Here's a multi-fan mount I completely scratch built from this past season here in SC. Several firsts in it, first lowstate tom, first mountain tom and first color phase tom (probably last as they are very rare). Short beard was a 20lb+ tom with beard rot.


----------



## Invisible Man (Jan 22, 2012)

Love It! Nice work.


----------



## BP1992 (Dec 24, 2010)

Looks good.....:thumbs_up


----------



## Monster bucks7 (Jan 30, 2012)

Dang looks like a might have to do that. Neat!!!


----------



## Brian811 (May 7, 2007)

cool


----------



## runningdeer (Mar 30, 2007)

cool idea!


----------



## Gig49 (Apr 25, 2010)

Thats impressive


----------



## bucknut1 (Sep 21, 2006)

thats intense, i like it


----------



## gobblr addict (Sep 11, 2007)

That is way cool.....love it!


----------



## TRX32 (Oct 23, 2005)

Can you show or tell how you connected them all? That's awesome.


----------



## Spurhunter (Dec 8, 2008)

Glad to show you.
I built it from scratch and found nothing online in the way of help of how to pull it off. Just an idea that came to fruition.
Dried out the fans (a couple pictured are my kids)








And also the wings








Laid the dried fans out with the wings (as they were still drying, take longer) and when I got it close to the way I wanted it to look I took measurements to come up with the mount frame below. It's made up of 1"X2"s and 1/2" plywood.

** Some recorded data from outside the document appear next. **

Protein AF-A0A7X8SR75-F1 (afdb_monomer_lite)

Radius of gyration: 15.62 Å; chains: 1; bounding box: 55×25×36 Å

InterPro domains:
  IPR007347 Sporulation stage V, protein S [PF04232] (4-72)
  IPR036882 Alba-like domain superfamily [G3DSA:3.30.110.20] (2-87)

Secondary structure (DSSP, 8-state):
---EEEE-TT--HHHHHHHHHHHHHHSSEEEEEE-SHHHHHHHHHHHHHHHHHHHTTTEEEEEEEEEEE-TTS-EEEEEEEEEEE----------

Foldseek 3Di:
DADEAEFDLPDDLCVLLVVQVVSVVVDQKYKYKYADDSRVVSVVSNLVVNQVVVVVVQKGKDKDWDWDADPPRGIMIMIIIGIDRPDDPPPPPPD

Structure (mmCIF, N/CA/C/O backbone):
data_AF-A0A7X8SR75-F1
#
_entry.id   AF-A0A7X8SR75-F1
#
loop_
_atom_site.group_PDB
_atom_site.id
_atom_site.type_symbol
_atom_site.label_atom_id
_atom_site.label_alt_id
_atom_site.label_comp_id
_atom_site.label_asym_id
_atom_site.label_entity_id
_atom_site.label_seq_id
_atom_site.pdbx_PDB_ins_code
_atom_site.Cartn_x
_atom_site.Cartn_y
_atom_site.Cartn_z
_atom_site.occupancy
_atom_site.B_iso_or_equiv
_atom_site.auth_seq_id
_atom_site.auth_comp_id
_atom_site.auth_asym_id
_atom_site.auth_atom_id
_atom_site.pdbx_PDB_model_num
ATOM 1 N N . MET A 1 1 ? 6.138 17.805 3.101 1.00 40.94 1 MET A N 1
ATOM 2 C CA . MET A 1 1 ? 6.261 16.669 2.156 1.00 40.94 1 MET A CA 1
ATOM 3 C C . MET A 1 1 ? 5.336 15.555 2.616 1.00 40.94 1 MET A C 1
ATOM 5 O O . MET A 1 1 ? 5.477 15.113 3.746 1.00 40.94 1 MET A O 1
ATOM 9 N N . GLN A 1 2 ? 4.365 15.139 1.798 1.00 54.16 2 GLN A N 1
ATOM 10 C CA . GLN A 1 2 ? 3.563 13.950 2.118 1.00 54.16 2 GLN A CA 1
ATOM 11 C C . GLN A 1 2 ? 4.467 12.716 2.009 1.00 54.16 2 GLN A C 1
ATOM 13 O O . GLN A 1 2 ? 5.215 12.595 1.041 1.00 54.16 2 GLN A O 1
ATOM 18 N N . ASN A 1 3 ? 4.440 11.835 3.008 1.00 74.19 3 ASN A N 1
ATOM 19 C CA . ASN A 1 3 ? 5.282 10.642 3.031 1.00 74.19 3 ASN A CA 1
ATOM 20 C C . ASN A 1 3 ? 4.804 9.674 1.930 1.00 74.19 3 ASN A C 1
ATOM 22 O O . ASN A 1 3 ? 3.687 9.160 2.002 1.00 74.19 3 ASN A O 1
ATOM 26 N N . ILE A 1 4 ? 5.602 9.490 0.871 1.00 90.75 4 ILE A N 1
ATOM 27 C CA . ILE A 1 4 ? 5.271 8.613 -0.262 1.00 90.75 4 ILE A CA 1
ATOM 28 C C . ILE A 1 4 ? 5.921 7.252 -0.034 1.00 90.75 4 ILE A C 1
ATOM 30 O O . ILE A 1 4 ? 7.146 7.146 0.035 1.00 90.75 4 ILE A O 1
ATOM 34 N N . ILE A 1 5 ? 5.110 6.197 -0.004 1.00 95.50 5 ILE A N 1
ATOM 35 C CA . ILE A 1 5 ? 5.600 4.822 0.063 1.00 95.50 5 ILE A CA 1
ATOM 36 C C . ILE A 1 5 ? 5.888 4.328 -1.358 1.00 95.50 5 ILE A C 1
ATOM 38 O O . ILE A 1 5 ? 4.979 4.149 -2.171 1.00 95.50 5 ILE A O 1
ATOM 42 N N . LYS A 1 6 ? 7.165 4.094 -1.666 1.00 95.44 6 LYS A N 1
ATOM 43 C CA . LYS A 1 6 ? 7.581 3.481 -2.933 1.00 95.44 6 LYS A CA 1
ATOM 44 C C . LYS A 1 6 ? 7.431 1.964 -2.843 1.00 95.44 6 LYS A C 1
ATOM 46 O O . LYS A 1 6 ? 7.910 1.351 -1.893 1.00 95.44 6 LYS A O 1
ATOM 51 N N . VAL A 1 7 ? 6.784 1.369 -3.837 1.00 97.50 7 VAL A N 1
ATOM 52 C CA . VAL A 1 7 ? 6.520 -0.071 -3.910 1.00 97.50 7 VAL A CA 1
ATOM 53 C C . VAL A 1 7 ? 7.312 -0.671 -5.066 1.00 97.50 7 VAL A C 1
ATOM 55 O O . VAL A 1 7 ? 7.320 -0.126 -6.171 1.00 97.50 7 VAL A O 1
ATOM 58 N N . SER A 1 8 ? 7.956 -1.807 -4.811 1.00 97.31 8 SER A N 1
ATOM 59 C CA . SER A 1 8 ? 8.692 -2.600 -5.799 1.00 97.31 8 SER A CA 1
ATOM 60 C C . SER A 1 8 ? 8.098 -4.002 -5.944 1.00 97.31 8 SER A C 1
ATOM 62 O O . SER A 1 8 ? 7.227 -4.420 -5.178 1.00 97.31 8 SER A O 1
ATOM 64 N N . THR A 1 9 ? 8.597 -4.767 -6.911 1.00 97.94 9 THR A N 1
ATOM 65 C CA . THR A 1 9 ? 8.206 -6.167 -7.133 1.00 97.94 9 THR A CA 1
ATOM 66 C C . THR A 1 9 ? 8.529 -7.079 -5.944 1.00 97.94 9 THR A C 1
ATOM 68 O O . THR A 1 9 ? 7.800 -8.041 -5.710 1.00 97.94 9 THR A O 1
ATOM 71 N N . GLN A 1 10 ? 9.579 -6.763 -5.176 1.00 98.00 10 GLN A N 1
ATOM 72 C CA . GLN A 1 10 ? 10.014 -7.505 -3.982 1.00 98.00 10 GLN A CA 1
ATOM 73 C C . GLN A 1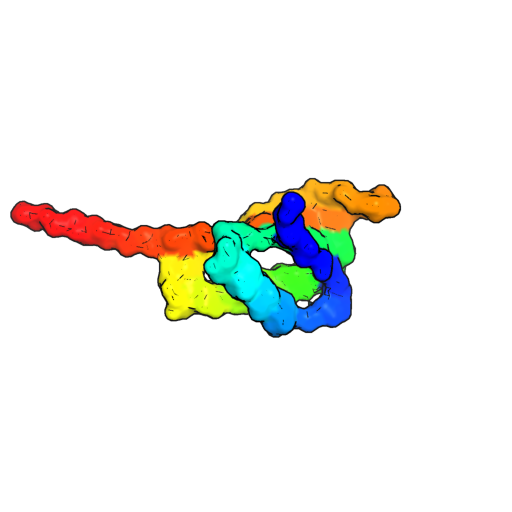 10 ? 9.308 -7.049 -2.697 1.00 98.00 10 GLN A C 1
ATOM 75 O O . GLN A 1 10 ? 9.579 -7.581 -1.620 1.00 98.00 10 GLN A O 1
ATOM 80 N N . THR A 1 11 ? 8.430 -6.044 -2.771 1.00 98.31 11 THR A N 1
ATOM 81 C CA . THR A 1 11 ? 7.724 -5.562 -1.584 1.00 98.31 11 THR A CA 1
ATOM 82 C C . THR A 1 11 ? 6.862 -6.672 -0.989 1.00 98.31 11 THR A C 1
ATOM 84 O O . THR A 1 11 ? 6.009 -7.250 -1.661 1.00 98.31 11 THR A O 1
ATOM 87 N N . ASN A 1 12 ? 7.068 -6.949 0.299 1.00 98.25 12 ASN A N 1
ATOM 88 C CA . ASN A 1 12 ? 6.237 -7.882 1.042 1.00 98.25 12 ASN A CA 1
ATOM 89 C C . ASN A 1 12 ? 4.877 -7.238 1.354 1.00 98.25 12 ASN A C 1
ATOM 91 O O . ASN A 1 12 ? 4.809 -6.212 2.033 1.00 98.25 12 ASN A O 1
ATOM 95 N N . VAL A 1 13 ? 3.808 -7.874 0.877 1.00 98.44 13 VAL A N 1
ATOM 96 C CA . VAL A 1 13 ? 2.424 -7.386 0.974 1.00 98.44 13 VAL A CA 1
ATOM 97 C C . VAL A 1 13 ? 2.013 -7.093 2.420 1.00 98.44 13 VAL A C 1
ATOM 99 O O . VAL A 1 13 ? 1.552 -5.994 2.714 1.00 98.44 13 VAL A O 1
ATOM 102 N N . GLN A 1 14 ? 2.266 -8.030 3.336 1.00 98.31 14 GLN A N 1
ATOM 103 C CA . GLN A 1 14 ? 1.856 -7.931 4.741 1.00 98.31 14 GLN A CA 1
ATOM 104 C C . GLN A 1 14 ? 2.585 -6.797 5.468 1.00 98.31 14 GLN A C 1
ATOM 106 O O . GLN A 1 14 ? 1.999 -6.056 6.260 1.00 98.31 14 GLN A O 1
ATOM 111 N N . ARG A 1 15 ? 3.886 -6.630 5.191 1.00 98.12 15 ARG A N 1
ATOM 112 C CA . ARG A 1 15 ? 4.667 -5.505 5.722 1.00 98.12 15 ARG A CA 1
ATOM 113 C C . ARG A 1 15 ? 4.143 -4.173 5.198 1.00 98.12 15 ARG A C 1
ATOM 115 O O . ARG A 1 15 ? 3.954 -3.258 5.993 1.00 98.12 15 ARG A O 1
ATOM 122 N N . LEU A 1 16 ? 3.860 -4.083 3.898 1.00 98.00 16 LEU A N 1
ATOM 123 C CA . LEU A 1 16 ? 3.301 -2.871 3.302 1.00 98.00 16 LEU A CA 1
ATOM 124 C C . LEU A 1 16 ? 1.918 -2.539 3.884 1.00 98.00 16 LEU A C 1
ATOM 126 O O . LEU A 1 16 ? 1.675 -1.385 4.223 1.00 98.00 16 LEU A O 1
ATOM 130 N N . ALA A 1 17 ? 1.048 -3.532 4.082 1.00 97.50 17 ALA A N 1
ATOM 131 C CA . ALA A 1 17 ? -0.261 -3.339 4.707 1.00 97.50 17 ALA A CA 1
ATOM 132 C C . ALA A 1 17 ? -0.140 -2.760 6.129 1.00 97.50 17 ALA A C 1
ATOM 134 O O . ALA A 1 17 ? -0.842 -1.808 6.474 1.00 97.50 17 ALA A O 1
ATOM 135 N N . LYS A 1 18 ? 0.810 -3.263 6.933 1.00 96.50 18 LYS A N 1
ATOM 136 C CA . LYS A 1 18 ? 1.115 -2.699 8.261 1.00 96.50 18 LYS A CA 1
ATOM 137 C C . LYS A 1 18 ? 1.625 -1.259 8.179 1.00 96.50 18 LYS A C 1
ATOM 139 O O . LYS A 1 18 ? 1.215 -0.430 8.988 1.00 96.50 18 LYS A O 1
ATOM 144 N N . SER A 1 19 ? 2.478 -0.939 7.205 1.00 96.00 19 SER A N 1
ATOM 145 C CA . SER A 1 19 ? 2.948 0.437 6.986 1.00 96.00 19 SER A CA 1
ATOM 146 C C . SER A 1 19 ? 1.815 1.382 6.576 1.00 96.00 19 SER A C 1
ATOM 148 O O . SER A 1 19 ? 1.765 2.509 7.066 1.00 96.00 19 SER A O 1
ATOM 150 N N . ILE A 1 20 ? 0.877 0.927 5.735 1.00 95.88 20 ILE A N 1
ATOM 151 C CA . ILE A 1 20 ? -0.338 1.683 5.389 1.00 95.88 20 ILE A CA 1
ATOM 152 C C . ILE A 1 20 ? -1.166 1.939 6.652 1.00 95.88 20 ILE A C 1
ATOM 154 O O . ILE A 1 20 ? -1.546 3.079 6.909 1.00 95.88 20 ILE A O 1
ATOM 158 N N . GLU A 1 21 ? -1.406 0.911 7.472 1.00 94.06 21 GLU A N 1
ATOM 159 C CA . GLU A 1 21 ? -2.148 1.057 8.727 1.00 94.06 21 GLU A CA 1
ATOM 160 C C . GLU A 1 21 ? -1.480 2.051 9.678 1.00 94.06 21 GLU A C 1
ATOM 162 O O . GLU A 1 21 ? -2.154 2.923 10.225 1.00 94.06 21 GLU A O 1
ATOM 167 N N . GLN A 1 22 ? -0.162 1.956 9.852 1.00 93.88 22 GLN A N 1
ATOM 168 C CA . GLN A 1 22 ? 0.591 2.876 10.699 1.00 93.88 22 GLN A CA 1
ATOM 169 C C . GLN A 1 22 ? 0.502 4.318 10.184 1.00 93.88 22 GLN A C 1
ATOM 171 O O . GLN A 1 22 ? 0.230 5.225 10.972 1.00 93.88 22 GLN A O 1
ATOM 176 N N . GLY A 1 23 ? 0.665 4.531 8.875 1.00 93.75 23 GLY A N 1
ATOM 177 C CA . GLY A 1 23 ? 0.531 5.855 8.266 1.00 93.75 23 GLY A CA 1
ATOM 178 C C . GLY A 1 23 ? -0.871 6.435 8.458 1.00 93.75 23 GLY A C 1
ATOM 179 O O . GLY A 1 23 ? -1.023 7.570 8.906 1.00 93.75 23 GLY A O 1
ATOM 180 N N . LEU A 1 24 ? -1.905 5.623 8.238 1.00 92.81 24 LEU A N 1
ATOM 181 C CA . LEU A 1 24 ? -3.299 6.017 8.435 1.00 92.81 24 LEU A CA 1
ATOM 182 C C . LEU A 1 24 ? -3.707 6.135 9.912 1.00 92.81 24 LEU A C 1
ATOM 184 O O . LEU A 1 24 ? -4.791 6.633 10.191 1.00 92.81 24 LEU A O 1
ATOM 188 N N . ARG A 1 25 ? -2.900 5.718 10.893 1.00 88.12 25 ARG A N 1
ATOM 189 C CA . ARG A 1 25 ? -3.169 6.059 12.306 1.00 88.12 25 ARG A CA 1
ATOM 190 C C . ARG A 1 25 ? -2.849 7.521 12.600 1.00 88.12 25 ARG A C 1
ATOM 192 O O . ARG A 1 25 ? -3.561 8.147 13.373 1.00 88.12 25 ARG A O 1
ATOM 199 N N . GLN A 1 26 ? -1.799 8.045 11.974 1.00 84.88 26 GLN A N 1
ATOM 200 C CA . GLN A 1 26 ? -1.271 9.387 12.232 1.00 84.88 26 GLN A CA 1
ATOM 201 C C . GLN A 1 26 ? -1.798 10.428 11.240 1.00 84.88 26 GLN A C 1
ATOM 203 O O . GLN A 1 26 ? -1.800 11.618 11.532 1.00 84.88 26 GLN A O 1
ATOM 208 N N . GLN A 1 27 ? -2.219 9.984 10.056 1.00 89.25 27 GLN A N 1
ATOM 209 C CA . GLN A 1 27 ? -2.606 10.841 8.941 1.00 89.25 27 GLN A CA 1
ATOM 210 C C . GLN A 1 27 ? -3.977 10.425 8.395 1.00 89.25 27 GLN A C 1
ATOM 212 O O . GLN A 1 27 ? -4.461 9.314 8.628 1.00 89.25 27 GLN A O 1
ATOM 217 N N . GLU A 1 28 ? -4.630 11.321 7.660 1.00 89.31 28 GLU A N 1
ATOM 218 C CA . GLU A 1 28 ? -5.903 11.018 6.988 1.00 89.31 28 GLU A CA 1
ATOM 219 C C . GLU A 1 28 ? -5.718 10.200 5.710 1.00 89.31 28 GLU A C 1
ATOM 221 O O . GLU A 1 28 ? -6.631 9.488 5.287 1.00 89.31 28 GLU A O 1
ATOM 226 N N . SER A 1 29 ? -4.528 10.281 5.111 1.00 93.69 29 SER A N 1
ATOM 227 C CA . SER A 1 29 ? -4.206 9.580 3.877 1.00 93.69 29 SER A CA 1
ATOM 228 C C . SER A 1 29 ? -2.754 9.133 3.814 1.00 93.69 29 SER A C 1
ATOM 230 O O . SER A 1 29 ? -1.894 9.689 4.493 1.00 93.69 29 SER A O 1
ATOM 232 N N . VAL A 1 30 ? -2.494 8.142 2.966 1.00 95.88 30 VAL A N 1
ATOM 233 C CA . VAL A 1 30 ? -1.155 7.656 2.618 1.00 95.88 30 VAL A CA 1
ATOM 234 C C . VAL A 1 30 ? -1.058 7.573 1.099 1.00 95.88 30 VAL A C 1
ATOM 236 O O . VAL A 1 30 ? -1.984 7.092 0.445 1.00 95.88 30 VAL A O 1
ATOM 239 N N . ASN A 1 31 ? 0.068 8.008 0.534 1.00 96.25 31 ASN A N 1
ATOM 240 C CA . ASN A 1 31 ? 0.329 7.880 -0.897 1.00 96.25 31 ASN A CA 1
ATOM 241 C C . ASN A 1 31 ? 1.287 6.727 -1.166 1.00 96.25 31 ASN A C 1
ATOM 243 O O . ASN A 1 31 ? 2.333 6.610 -0.526 1.00 96.25 31 ASN A O 1
ATOM 247 N N . LEU A 1 32 ? 0.955 5.916 -2.162 1.00 97.25 32 LEU A N 1
ATOM 248 C CA . LEU A 1 32 ? 1.785 4.826 -2.648 1.00 97.25 32 LEU A CA 1
ATOM 249 C C . LEU A 1 32 ? 2.118 5.043 -4.116 1.00 97.25 32 LEU A C 1
ATOM 251 O O . LEU A 1 32 ? 1.242 5.387 -4.903 1.00 97.25 32 LEU A O 1
ATOM 255 N N . VAL A 1 33 ? 3.357 4.768 -4.506 1.00 96.50 33 VAL A N 1
ATOM 256 C CA . VAL A 1 33 ? 3.799 4.868 -5.901 1.00 96.50 33 VAL A CA 1
ATOM 257 C C . VAL A 1 33 ? 4.462 3.565 -6.319 1.00 96.50 33 VAL A C 1
ATOM 259 O O . VAL A 1 33 ? 5.274 3.007 -5.585 1.00 96.50 33 VAL A O 1
ATOM 262 N N . SER A 1 34 ? 4.117 3.078 -7.508 1.00 97.00 34 SER A N 1
ATOM 263 C CA . SER A 1 34 ? 4.672 1.851 -8.085 1.00 97.00 34 SER A CA 1
ATOM 264 C C . SER A 1 34 ? 4.946 2.029 -9.575 1.00 97.00 34 SER A C 1
ATOM 266 O O . SER A 1 34 ? 4.120 2.616 -10.277 1.00 97.00 34 SER A O 1
ATOM 268 N N . VAL A 1 35 ? 6.041 1.449 -10.067 1.00 96.12 35 VAL A N 1
ATOM 269 C CA . VAL A 1 35 ? 6.371 1.378 -11.499 1.00 96.12 35 VAL A CA 1
ATOM 270 C C . VAL A 1 35 ? 6.328 -0.080 -11.951 1.00 96.12 35 VAL A C 1
ATOM 272 O O . VAL A 1 35 ? 6.936 -0.943 -11.320 1.00 96.12 35 VAL A O 1
ATOM 275 N N . GLY A 1 36 ? 5.626 -0.348 -13.052 1.00 95.31 36 GLY A N 1
ATOM 276 C CA . GLY A 1 36 ? 5.497 -1.688 -13.626 1.00 95.31 36 GLY A CA 1
ATOM 277 C C . GLY A 1 36 ? 4.457 -2.584 -12.937 1.00 95.31 36 GLY A C 1
ATOM 278 O O . GLY A 1 36 ? 4.055 -2.372 -11.789 1.00 95.31 36 GLY A O 1
ATOM 279 N N . ALA A 1 37 ? 4.020 -3.616 -13.663 1.00 96.44 37 ALA A N 1
ATOM 280 C CA . ALA A 1 37 ? 2.894 -4.470 -13.276 1.00 96.44 37 ALA A CA 1
ATOM 281 C C . ALA A 1 37 ? 3.138 -5.258 -11.979 1.00 96.44 37 ALA A C 1
ATOM 283 O O . ALA A 1 37 ? 2.246 -5.366 -11.140 1.00 96.44 37 ALA A O 1
ATOM 284 N N . GLY A 1 38 ? 4.353 -5.773 -11.767 1.00 97.81 38 GLY A N 1
ATOM 285 C CA .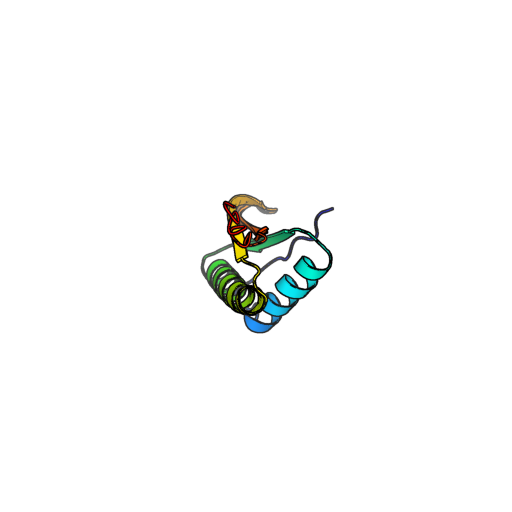 GLY A 1 38 ? 4.650 -6.557 -10.568 1.00 97.81 38 GLY A CA 1
ATOM 286 C C . GLY A 1 38 ? 4.613 -5.719 -9.284 1.00 97.81 38 GLY A C 1
ATOM 287 O O . GLY A 1 38 ? 4.037 -6.151 -8.291 1.00 97.81 38 GLY A O 1
ATOM 288 N N . ALA A 1 39 ? 5.146 -4.493 -9.308 1.00 97.81 39 ALA A N 1
ATOM 289 C CA . ALA A 1 39 ? 5.058 -3.580 -8.168 1.00 97.81 39 ALA A CA 1
ATOM 290 C C . ALA A 1 39 ? 3.614 -3.111 -7.925 1.00 97.81 39 ALA A C 1
ATOM 292 O O . ALA A 1 39 ? 3.177 -3.020 -6.777 1.00 97.81 39 ALA A O 1
ATOM 293 N N . LEU A 1 40 ? 2.851 -2.864 -8.998 1.00 97.94 40 LEU A N 1
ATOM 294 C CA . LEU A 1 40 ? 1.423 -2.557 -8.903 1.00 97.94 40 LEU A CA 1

I then added a 2"x2" block to the front to mount the most forward fan. The plaque is attached using two 2"x2"s scabbed together and 2 mounting bolts, nuts and washers (wood screw on one end with machine bolt threads on the other). A couple more strips attached to the back of the plaque to hang the beards and spurs from. The wings were the hardest thing to attach. They are reinforced with bondo then screws through the front of them to the 1"x2"s from the back of the plywood with short 1"x2"s scabbed atop them.


----------



## jaho (Sep 13, 2010)

Awesome looking mount.What county in SC did you kill that color phase turkey?


----------



## Spurhunter (Dec 8, 2008)

Union. Thanks


----------



## mrjeffro (Jul 25, 2007)

Nicely done. Congrats


----------



## JerseyJays (Jul 12, 2008)

Gorgeous! Love the color phase being the main attraction with the rest in the background


----------



## John-in-VA (Mar 27, 2003)

Looks great


----------